Однако то, что я увидел, превзошло худшие из моих опасений. Существуют ужасы ужасов, и это было одно из тех средоточий вселенского кошмара, которые природа приберегает лишь для немногих проклятых и несчастных. Из одолеваемой грибами земли извергалось парообразное трупное свечение, желтое и болезненное; оно кипело и пузырилось, струилось и плескалось, образуя гигантскую фигуру с расплывчатыми очертаниями получеловека-полумонстра; сквозь него я различал дымоход и очаг. Оно все состояло из глаз хищных и дразнящих, а морщинистая, как у насекомого, голова истончалась в струйку, которая зловонно вилась и клубилась и, наконец, исчезала в недрах дымохода. И хотя я видел все это своими глазами, лишь намного позже, напряженно припоминая, я сумел более или менее четко восстановить дьявольские контуры фигуры. Тогда же она была для меня не более, чем бурлящим, слабо фосфоресцирующим облаком, отвратительным до безобразия облаком, которое обволакивало и размягчало до состояния омерзительной пластичности некий объект, к коему было устремлено все мое внимание. Ибо объект этот был не чем иным, как моим дядей, почтенным Илайхью Уилпом; с чертами лица чернеющими и постепенно сходящими на нет, он скалился, невнятно и злобно бормоча, и протягивал ко мне свои когтистые сочащиеся лапы, желая разорвать меня на части в той дикой злобе, которую принес с собой сюда этот ужас.
Только дисциплина спасла меяя от безумия. Готовясь загодя к критическому моменту, я психологически муштровал себя, и меня выручила одна слепая выучка. Понимая, что бурлящее предо мною зло это явно не та субстанция, на которую можно воздействовать огнем или химическими веществами, я оставил без внимания огнемет, маячивший по правую руку от меня, и включив аппарат с трубкой Крукса, навел на развернувшуюся передо мной сцену не знающего времени святотатства сильнейшее из эфирных излучений, когда-либо исторгнутых искусством человеческим из недр и токов естества. Образовалась синеватая дымка, раздались оглушительные шипение и треск, и желтоватое свечение как будто стало тускнеть, но уже в следующее мгновение я убедился в том, что потускнение это кажущееся и что волны из моего аппарата не произвели абсолютно никакого эффекта.

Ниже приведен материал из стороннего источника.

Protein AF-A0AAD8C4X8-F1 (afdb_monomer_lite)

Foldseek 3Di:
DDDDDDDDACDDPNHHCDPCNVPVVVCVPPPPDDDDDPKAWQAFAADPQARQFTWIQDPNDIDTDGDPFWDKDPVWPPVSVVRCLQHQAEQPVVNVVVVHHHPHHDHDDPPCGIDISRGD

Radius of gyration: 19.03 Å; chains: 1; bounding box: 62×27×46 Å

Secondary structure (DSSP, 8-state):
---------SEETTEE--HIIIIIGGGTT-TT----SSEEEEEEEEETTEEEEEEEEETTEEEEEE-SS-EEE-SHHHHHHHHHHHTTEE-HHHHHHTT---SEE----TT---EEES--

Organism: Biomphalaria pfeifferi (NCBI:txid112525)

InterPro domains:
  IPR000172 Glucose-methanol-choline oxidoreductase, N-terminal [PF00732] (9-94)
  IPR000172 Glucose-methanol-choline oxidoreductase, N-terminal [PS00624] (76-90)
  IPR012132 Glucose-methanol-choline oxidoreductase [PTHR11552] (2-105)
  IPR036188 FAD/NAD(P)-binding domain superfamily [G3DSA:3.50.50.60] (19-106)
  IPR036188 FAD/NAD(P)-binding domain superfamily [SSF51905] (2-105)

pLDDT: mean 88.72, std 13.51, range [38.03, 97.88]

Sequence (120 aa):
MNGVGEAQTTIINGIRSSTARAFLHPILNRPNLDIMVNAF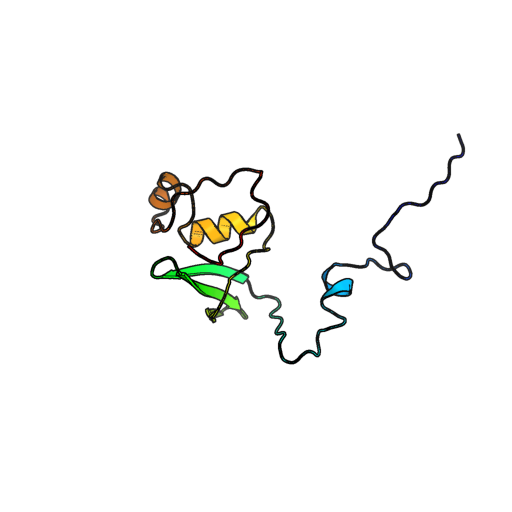VQKVIIKDNHAEGVEVIFQNKKY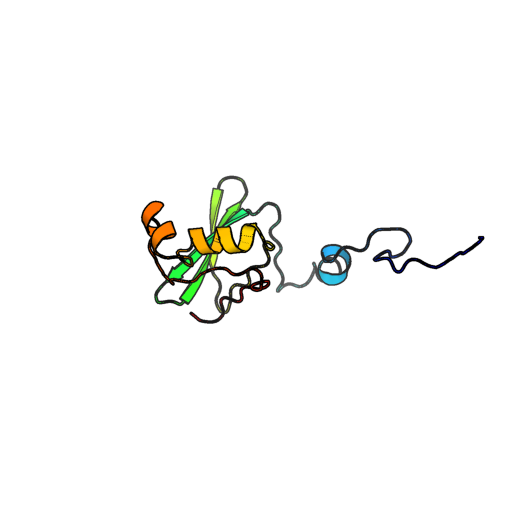VVKSNKEIILSAGAIQSPQILMLSGIGPKKHLEELGIPVVVDKIFTSRTQQFRLSLL

Structure (mmCIF, N/CA/C/O backbone):
data_AF-A0AAD8C4X8-F1
#
_entry.id   AF-A0AAD8C4X8-F1
#
loop_
_atom_site.group_PDB
_atom_site.id
_atom_site.type_symbol
_atom_site.label_atom_id
_atom_site.label_alt_id
_atom_site.label_comp_id
_atom_site.label_asym_id
_atom_site.label_entity_id
_atom_site.label_seq_id
_atom_site.pdbx_PDB_ins_code
_atom_site.Cartn_x
_atom_site.Cartn_y
_atom_site.Cartn_z
_atom_site.occupancy
_atom_site.B_iso_or_equiv
_atom_site.auth_seq_id
_atom_site.auth_comp_id
_atom_site.auth_asym_id
_atom_site.auth_atom_id
_atom_site.pdbx_PDB_model_num
ATOM 1 N N . MET A 1 1 ? 48.512 -3.059 -10.135 1.00 43.94 1 MET A N 1
ATOM 2 C CA . MET A 1 1 ? 47.287 -3.825 -9.821 1.00 43.94 1 MET A CA 1
ATOM 3 C C . MET A 1 1 ? 46.336 -3.636 -10.985 1.00 43.94 1 MET A C 1
ATOM 5 O O . MET A 1 1 ? 45.731 -2.580 -11.073 1.00 43.94 1 MET A O 1
ATOM 9 N N . ASN A 1 2 ? 46.249 -4.608 -11.894 1.00 51.50 2 ASN A N 1
ATOM 10 C CA . ASN A 1 2 ? 45.353 -4.529 -13.049 1.00 51.50 2 ASN A CA 1
ATOM 11 C C . ASN A 1 2 ? 44.364 -5.689 -12.930 1.00 51.50 2 ASN A C 1
ATOM 13 O O . ASN A 1 2 ? 44.602 -6.768 -13.461 1.00 51.50 2 ASN A O 1
ATOM 17 N N . GLY A 1 3 ? 43.323 -5.493 -12.123 1.00 74.00 3 GLY A N 1
ATOM 18 C CA . GLY A 1 3 ? 42.242 -6.458 -11.958 1.00 74.00 3 GLY A CA 1
ATOM 19 C C . GLY A 1 3 ? 41.033 -6.019 -12.772 1.00 74.00 3 GLY A C 1
ATOM 20 O O . GLY A 1 3 ? 40.590 -4.881 -12.642 1.00 74.00 3 GLY A O 1
ATOM 21 N N . VAL A 1 4 ? 40.503 -6.922 -13.589 1.00 80.50 4 VAL A N 1
ATOM 22 C CA . VAL A 1 4 ? 39.198 -6.787 -14.246 1.00 80.50 4 VAL A CA 1
ATOM 23 C C . VAL A 1 4 ? 38.288 -7.886 -13.712 1.00 80.50 4 VAL A C 1
ATOM 25 O O . VAL A 1 4 ? 38.728 -9.020 -13.534 1.00 80.50 4 VAL A O 1
ATOM 28 N N . GLY A 1 5 ? 37.034 -7.537 -13.435 1.00 81.50 5 GLY A N 1
ATOM 29 C CA . GLY A 1 5 ? 36.006 -8.463 -12.973 1.00 81.50 5 GLY A CA 1
ATOM 30 C C . GLY A 1 5 ? 34.645 -8.047 -13.513 1.00 81.50 5 GLY A C 1
ATOM 31 O O . GLY A 1 5 ? 34.343 -6.855 -13.592 1.00 81.50 5 GLY A O 1
ATOM 32 N N . GLU A 1 6 ? 33.836 -9.025 -13.908 1.00 81.62 6 GLU A N 1
ATOM 33 C CA . GLU A 1 6 ? 32.467 -8.770 -14.343 1.00 81.62 6 GLU A CA 1
ATOM 34 C C . GLU A 1 6 ? 31.596 -8.430 -13.133 1.00 81.62 6 GLU A C 1
ATOM 36 O O . GLU A 1 6 ? 31.493 -9.196 -12.173 1.00 81.62 6 GLU A O 1
ATOM 41 N N . ALA A 1 7 ? 30.954 -7.265 -13.167 1.00 85.69 7 ALA A N 1
ATOM 42 C CA . ALA A 1 7 ? 29.950 -6.927 -12.175 1.00 85.69 7 ALA A CA 1
ATOM 43 C C . ALA A 1 7 ? 28.650 -7.669 -12.508 1.00 85.69 7 ALA A C 1
ATOM 45 O O . ALA A 1 7 ? 28.069 -7.468 -13.578 1.00 85.69 7 ALA A O 1
ATOM 46 N N . GLN A 1 8 ? 28.147 -8.482 -11.577 1.00 88.50 8 GLN A N 1
ATOM 47 C CA . GLN A 1 8 ? 26.795 -9.015 -11.692 1.00 88.50 8 GLN A CA 1
ATOM 48 C C . GLN A 1 8 ? 25.801 -7.858 -11.550 1.00 88.50 8 GLN A C 1
ATOM 50 O O . GLN A 1 8 ? 25.684 -7.238 -10.493 1.00 88.50 8 GLN A O 1
ATOM 55 N N . THR A 1 9 ? 25.086 -7.554 -12.630 1.00 91.25 9 THR A N 1
ATOM 56 C CA . THR A 1 9 ? 24.141 -6.435 -12.686 1.00 91.25 9 THR A CA 1
ATOM 57 C C . THR A 1 9 ? 22.770 -6.904 -13.151 1.00 91.25 9 THR A C 1
ATOM 59 O O . THR A 1 9 ? 22.630 -7.884 -13.877 1.00 91.25 9 THR A O 1
ATOM 62 N N . THR A 1 10 ? 21.722 -6.187 -12.748 1.00 92.31 10 THR A N 1
ATOM 63 C CA . THR A 1 10 ? 20.362 -6.413 -13.254 1.00 92.31 10 THR A CA 1
ATOM 64 C C . THR A 1 10 ? 20.163 -5.648 -14.567 1.00 92.31 10 THR A C 1
ATOM 66 O O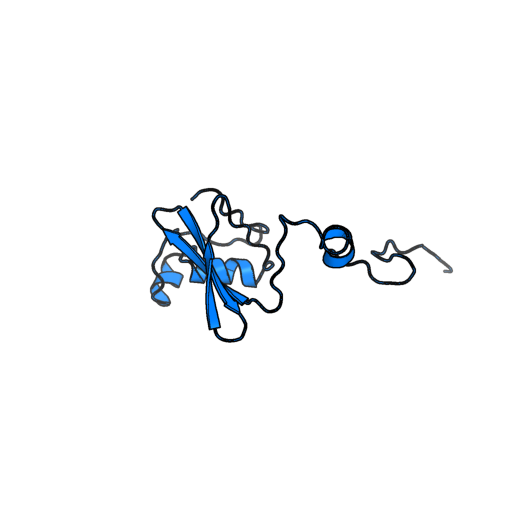 . THR A 1 10 ? 19.388 -4.690 -14.648 1.00 92.31 10 THR A O 1
ATOM 69 N N . ILE A 1 11 ? 20.925 -6.033 -15.592 1.00 92.62 11 ILE A N 1
ATOM 70 C CA . ILE A 1 11 ? 20.951 -5.404 -16.916 1.00 92.62 11 ILE A CA 1
ATOM 71 C C . ILE A 1 11 ? 20.695 -6.473 -17.977 1.00 92.62 11 ILE A C 1
ATOM 73 O O . ILE A 1 11 ? 21.306 -7.535 -17.961 1.00 92.62 11 ILE A O 1
ATOM 77 N N . ILE A 1 12 ? 19.791 -6.183 -18.912 1.00 89.44 12 ILE A N 1
ATOM 78 C CA . ILE A 1 12 ? 19.536 -7.010 -20.097 1.00 89.44 12 ILE A CA 1
ATOM 79 C C . ILE A 1 12 ? 19.654 -6.090 -21.310 1.00 89.44 12 ILE A C 1
ATOM 81 O O . ILE A 1 12 ? 19.008 -5.042 -21.352 1.00 89.44 12 ILE A O 1
ATOM 85 N N . ASN A 1 13 ? 20.486 -6.463 -22.286 1.00 89.12 13 ASN A N 1
ATOM 86 C CA . ASN A 1 13 ? 20.747 -5.687 -23.507 1.00 89.12 13 ASN A CA 1
ATOM 87 C C . ASN A 1 13 ? 21.166 -4.230 -23.230 1.00 89.12 13 ASN A C 1
ATOM 89 O O . ASN A 1 13 ? 20.660 -3.300 -23.853 1.00 89.12 13 ASN A O 1
ATOM 93 N N . GLY A 1 14 ? 22.046 -4.022 -22.245 1.00 90.81 14 GLY A N 1
ATOM 94 C CA . GLY A 1 14 ? 22.548 -2.690 -21.880 1.00 90.81 14 GLY A CA 1
ATOM 95 C C . GLY A 1 14 ? 21.535 -1.784 -21.169 1.00 90.81 14 GLY A C 1
ATOM 96 O O . GLY A 1 14 ? 21.848 -0.633 -20.878 1.00 90.81 14 GLY A O 1
ATOM 97 N N . ILE A 1 15 ? 20.334 -2.282 -20.852 1.00 92.00 15 ILE A N 1
ATOM 98 C CA . ILE A 1 15 ? 19.267 -1.518 -20.197 1.00 92.00 15 ILE A CA 1
ATOM 99 C C . ILE A 1 15 ? 18.959 -2.129 -18.829 1.00 92.00 15 ILE A C 1
ATOM 101 O O . ILE A 1 15 ? 18.916 -3.350 -18.663 1.00 92.00 15 ILE A O 1
ATOM 105 N N . ARG A 1 16 ? 18.701 -1.271 -17.834 1.00 93.75 16 ARG A N 1
ATOM 106 C CA . ARG A 1 16 ? 18.233 -1.692 -16.506 1.00 93.75 16 ARG A CA 1
ATOM 107 C C . ARG A 1 16 ? 16.994 -2.585 -16.635 1.00 93.75 16 ARG A C 1
ATOM 109 O O . ARG A 1 16 ? 15.976 -2.170 -17.190 1.00 93.75 16 ARG A O 1
ATOM 116 N N . SER A 1 17 ? 17.048 -3.771 -16.040 1.00 95.06 17 SER A N 1
ATOM 117 C CA . SER A 1 17 ? 15.897 -4.663 -15.923 1.00 95.06 17 SER A CA 1
ATOM 118 C C . SER A 1 17 ? 15.256 -4.501 -14.542 1.00 95.06 17 SER A C 1
ATOM 120 O O . SER A 1 17 ? 15.760 -5.000 -13.542 1.00 95.06 17 SER A O 1
ATOM 122 N N . SER A 1 18 ? 14.169 -3.730 -14.460 1.00 94.88 18 SER A N 1
ATOM 123 C CA . SER A 1 18 ? 13.402 -3.566 -13.218 1.00 94.88 18 SER A CA 1
ATOM 124 C C . SER A 1 18 ? 12.485 -4.764 -12.954 1.00 94.88 18 SER A C 1
ATOM 126 O O . SER A 1 18 ? 12.175 -5.534 -13.863 1.00 94.88 18 SER A O 1
ATOM 128 N N . THR A 1 19 ? 11.972 -4.885 -11.727 1.00 92.94 19 THR A N 1
ATOM 129 C CA . THR A 1 19 ? 10.956 -5.893 -11.378 1.00 92.94 19 THR A CA 1
ATOM 130 C C . THR A 1 19 ? 9.695 -5.749 -12.234 1.00 92.94 19 THR A C 1
ATOM 132 O O . THR A 1 19 ? 9.177 -6.744 -12.730 1.00 92.94 19 THR A O 1
ATOM 135 N N . ALA A 1 20 ? 9.243 -4.520 -12.502 1.00 92.81 20 ALA A N 1
ATOM 136 C CA . ALA A 1 20 ? 8.121 -4.269 -13.407 1.00 92.81 20 ALA A CA 1
ATOM 137 C C . ALA A 1 20 ? 8.406 -4.769 -14.834 1.00 92.81 20 ALA A C 1
ATOM 139 O O . ALA A 1 20 ? 7.569 -5.444 -15.429 1.00 92.81 20 ALA A O 1
ATOM 140 N N . ARG A 1 21 ? 9.608 -4.510 -15.368 1.00 93.25 21 ARG A N 1
ATOM 141 C CA . ARG A 1 21 ? 9.993 -4.970 -16.710 1.00 93.25 21 ARG A CA 1
ATOM 142 C C . ARG A 1 21 ? 10.111 -6.491 -16.788 1.00 93.25 21 ARG A C 1
ATOM 144 O O . ARG A 1 21 ? 9.686 -7.070 -17.780 1.00 93.25 21 ARG A O 1
ATOM 151 N N . ALA A 1 22 ? 10.694 -7.117 -15.771 1.00 93.81 22 ALA A N 1
ATOM 152 C CA . ALA A 1 22 ? 10.932 -8.555 -15.751 1.00 93.81 22 ALA A CA 1
ATOM 153 C C . ALA A 1 22 ? 9.652 -9.367 -15.492 1.00 93.81 22 ALA A C 1
ATOM 155 O O . ALA A 1 22 ? 9.478 -10.419 -16.098 1.00 93.81 22 ALA A O 1
ATOM 156 N N . PHE A 1 23 ? 8.756 -8.885 -14.621 1.00 94.06 23 PHE A N 1
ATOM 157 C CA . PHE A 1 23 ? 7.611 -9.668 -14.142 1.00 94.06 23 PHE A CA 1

Потом, в самый разгар этого демонического зрелища, глазам моим предстала новая порция ужаса, исторгшая вопли из моей глотки и заставившая меня броситься, тыкаясь и спотыкаясь, по направлению к незапертой двери на тихую и безопасную улицу; броситься, не думая о том, какие, быть может, кошмарные вещи я выпускаю в мир и уж тем более о том, какие суждения и вердикты соотечественников я навлекаю на свою бедную голову. Случилось же следующее: в той тусклой смеси желтого и голубого внешний вид моего дяди претерпел как бы некое тошнотворное разжижение, сущность которого исключает возможность какого бы то ни было описания; достаточно сказать, что по ходу этого процесса на испаряющемся лице дядюшки происходила такая сумасшедшая смена идентичностей, какая могла бы прийти в голову лишь безумцу. Он бил одновременно и чертом и толпой, и склепом и карнавальным шествием. В неровном и неоднородном свете желеобразное лицо его приобретало десятки, сотни, тысячи образов; дьявольски скалясь, оно оплывало, как тающий воск, и принимало на себя многочисленные карикатурные личины личины причудливые и в то же время знакомые.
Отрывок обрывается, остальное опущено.